§ Exercise objective
The records below hold a stretch from the line with "ATOM 52 O O" through the line with "ATOM 61 O O"; return exactly those lines, ends included, and nothing more.

Data records:

[Start of section]

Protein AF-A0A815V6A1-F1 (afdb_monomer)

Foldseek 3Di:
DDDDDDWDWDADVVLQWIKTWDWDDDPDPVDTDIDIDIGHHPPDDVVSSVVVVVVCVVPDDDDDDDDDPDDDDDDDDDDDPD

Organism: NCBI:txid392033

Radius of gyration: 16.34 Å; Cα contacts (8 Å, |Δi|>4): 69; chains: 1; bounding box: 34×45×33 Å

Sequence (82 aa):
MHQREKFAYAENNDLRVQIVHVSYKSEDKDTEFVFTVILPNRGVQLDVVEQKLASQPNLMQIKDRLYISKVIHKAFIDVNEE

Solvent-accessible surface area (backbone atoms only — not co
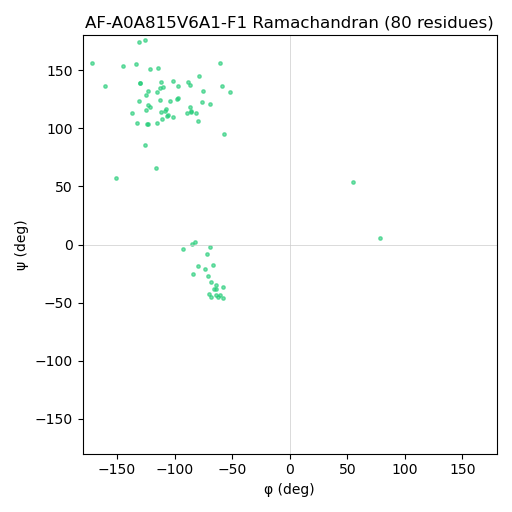mparable to full-atom values): 5817 Å² total; per-residue (Å²): 140,87,85,92,77,93,64,59,71,51,75,40,77,91,72,37,28,40,37,40,42,47,74,53,89,53,91,52,87,92,50,85,51,67,50,73,47,79,44,62,36,92,95,50,60,66,68,63,45,51,51,54,55,65,74,47,66,80,82,75,73,84,87,73,100,77,82,88,90,76,88,85,89,83,86,85,88,85,89,75,94,122

Nearest PDB structures (foldseek):
  8pjj-assembly1_A  TM=3.705E-01  e=6.586E-01  Drosophila melanogaster
  6gms-assembly1_A  TM=4.262E-01  e=2.557E+00  Escherichia coli O157:H7
  8igd-assembly1_A  TM=2.489E-01  e=3.237E-01  Arabidopsis thaliana
  3vyx-assembly1_A  TM=3.153E-01  e=1.035E+00  Homo sapiens
  7ezx-assembly1_OO  TM=3.431E-01  e=1.975E+00  Porphyridium purpureum

pLDDT: mean 71.92, std 17.23, range [34.44, 94.25]

Mean predicted aligned error: 10.48 Å

Secondary structure (DSSP, 8-state):
-------EEEEETTTTEEEEEEE---SSTT---EEEEEEEPTT--HHHHHHHHHT-GGGS---S----S-------------

InterPro domains:
  IPR036186 Serpin superfamily [SSF56574] (1-82)
  IPR042185 Serpin superfamily, domain 2 [G3DSA:2.30.39.10] (1-61)

Structure (mmCIF, N/CA/C/O backbone):
data_AF-A0A815V6A1-F1
#
_entry.id   AF-A0A815V6A1-F1
#
loop_
_atom_site.group_PDB
_atom_site.id
_atom_site.type_symbol
_atom_site.label_atom_id
_atom_site.label_alt_id
_atom_site.label_comp_id
_atom_site.label_asym_id
_atom_site.label_entity_id
_atom_site.label_seq_id
_atom_site.pdbx_PDB_ins_code
_atom_site.Cartn_x
_atom_site.Cartn_y
_atom_site.Cartn_z
_atom_site.occupancy
_atom_site.B_iso_or_equiv
_atom_site.auth_seq_id
_atom_site.auth_comp_id
_atom_site.auth_asym_id
_atom_site.auth_atom_id
_atom_site.pdbx_PDB_model_num
ATOM 1 N N . MET A 1 1 ? -4.077 -12.999 -12.049 1.00 70.44 1 MET A N 1
ATOM 2 C CA . MET A 1 1 ? -2.746 -13.130 -11.436 1.00 70.44 1 MET A CA 1
ATOM 3 C C . MET A 1 1 ? -2.773 -13.874 -10.107 1.00 70.44 1 MET A C 1
ATOM 5 O O . MET A 1 1 ? -3.413 -13.437 -9.159 1.00 70.44 1 MET A O 1
ATOM 9 N N . HIS A 1 2 ? -2.063 -15.000 -10.043 1.00 77.44 2 HIS A N 1
ATOM 10 C CA . HIS A 1 2 ? -1.692 -15.691 -8.805 1.00 77.44 2 HIS A CA 1
ATOM 11 C C . HIS A 1 2 ? -0.230 -16.131 -8.945 1.00 77.44 2 HIS A C 1
ATOM 13 O O . HIS A 1 2 ? 0.082 -16.975 -9.784 1.00 77.44 2 HIS A O 1
ATOM 19 N N . GLN A 1 3 ? 0.655 -15.547 -8.138 1.00 77.75 3 GLN A N 1
ATOM 20 C CA . GLN A 1 3 ? 2.101 -15.783 -8.164 1.00 77.75 3 GLN A CA 1
ATOM 21 C C . GLN A 1 3 ? 2.575 -16.291 -6.797 1.00 77.75 3 GLN A C 1
ATOM 23 O O . GLN A 1 3 ? 1.976 -15.984 -5.765 1.00 77.75 3 GLN A O 1
ATOM 28 N N . ARG A 1 4 ? 3.647 -17.088 -6.783 1.00 81.62 4 ARG A N 1
ATOM 29 C CA . ARG A 1 4 ? 4.262 -17.620 -5.557 1.00 81.62 4 ARG A CA 1
ATOM 30 C C . ARG A 1 4 ? 5.741 -17.264 -5.532 1.00 81.62 4 ARG A C 1
ATOM 32 O O . ARG A 1 4 ? 6.579 -18.063 -5.935 1.00 81.62 4 ARG A O 1
ATOM 39 N N . GLU A 1 5 ? 6.039 -16.071 -5.036 1.00 81.50 5 GLU A N 1
ATOM 40 C CA . GLU A 1 5 ? 7.399 -15.556 -4.876 1.00 81.50 5 GLU A CA 1
ATOM 41 C C . GLU A 1 5 ? 7.609 -14.989 -3.466 1.00 81.50 5 GLU A C 1
ATOM 43 O O . GLU A 1 5 ? 6.685 -14.938 -2.650 1.00 81.50 5 GLU A O 1
ATOM 48 N N . LYS A 1 6 ? 8.850 -14.601 -3.152 1.00 79.44 6 LYS A N 1
ATOM 49 C CA . LYS A 1 6 ? 9.171 -13.922 -1.895 1.00 79.44 6 LYS A CA 1
ATOM 50 C C . LYS A 1 6 ? 8.966 -12.425 -2.075 1.00 79.44 6 LYS A C 1
ATOM 52 O O . LYS A 1 6 ? 9.682 -11.801 -2.849 1.00 79.44 6 LYS A O 1
ATOM 57 N N . PHE A 1 7 ? 8.050 -11.867 -1.298 1.00 82.69 7 PHE A N 1
ATOM 58 C CA . PHE A 1 7 ? 7.790 -10.433 -1.253 1.00 82.69 7 PHE A CA 1
ATOM 59 C C . PHE A 1 7 ? 8.154 -9.873 0.117 1.00 82.69 7 PHE A C 1
ATOM 61 O O . PHE A 1 7 ? 8.076 -10.581 1.127 1.00 82.69 7 PHE A O 1
ATOM 68 N N . ALA A 1 8 ? 8.529 -8.596 0.159 1.00 80.50 8 ALA A N 1
ATOM 69 C CA . ALA A 1 8 ? 8.605 -7.888 1.427 1.00 80.50 8 ALA A CA 1
ATOM 70 C C . ALA A 1 8 ? 7.175 -7.687 1.949 1.00 80.50 8 ALA A C 1
ATOM 72 O O . ALA A 1 8 ? 6.324 -7.111 1.271 1.00 80.50 8 ALA A O 1
ATOM 73 N N . TYR A 1 9 ? 6.920 -8.227 3.139 1.00 85.62 9 TYR A N 1
ATOM 74 C CA . TYR A 1 9 ? 5.607 -8.291 3.768 1.00 85.62 9 TYR A CA 1
ATOM 75 C C . TYR A 1 9 ? 5.688 -7.770 5.198 1.00 85.62 9 TYR A C 1
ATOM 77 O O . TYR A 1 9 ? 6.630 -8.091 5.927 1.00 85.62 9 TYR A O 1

[End of section]

§ Result for this exercise
ATOM 52 O O . LYS A 1 6 ? 9.682 -11.801 -2.849 1.00 79.44 6 LYS A O 1
ATOM 57 N N . PHE A 1 7 ? 8.050 -11.867 -1.298 1.00 82.69 7 PHE A N 1
ATOM 58 C CA . PHE A 1 7 ? 7.790 -10.433 -1.253 1.00 82.69 7 PHE A CA 1
ATOM 59 C C . PHE A 1 7 ? 8.154 -9.873 0.117 1.00 82.69 7 PHE A C 1
ATOM 61 O O . PHE A 1 7 ? 8.076 -10.581 1.127 1.00 82.69 7 PHE A O 1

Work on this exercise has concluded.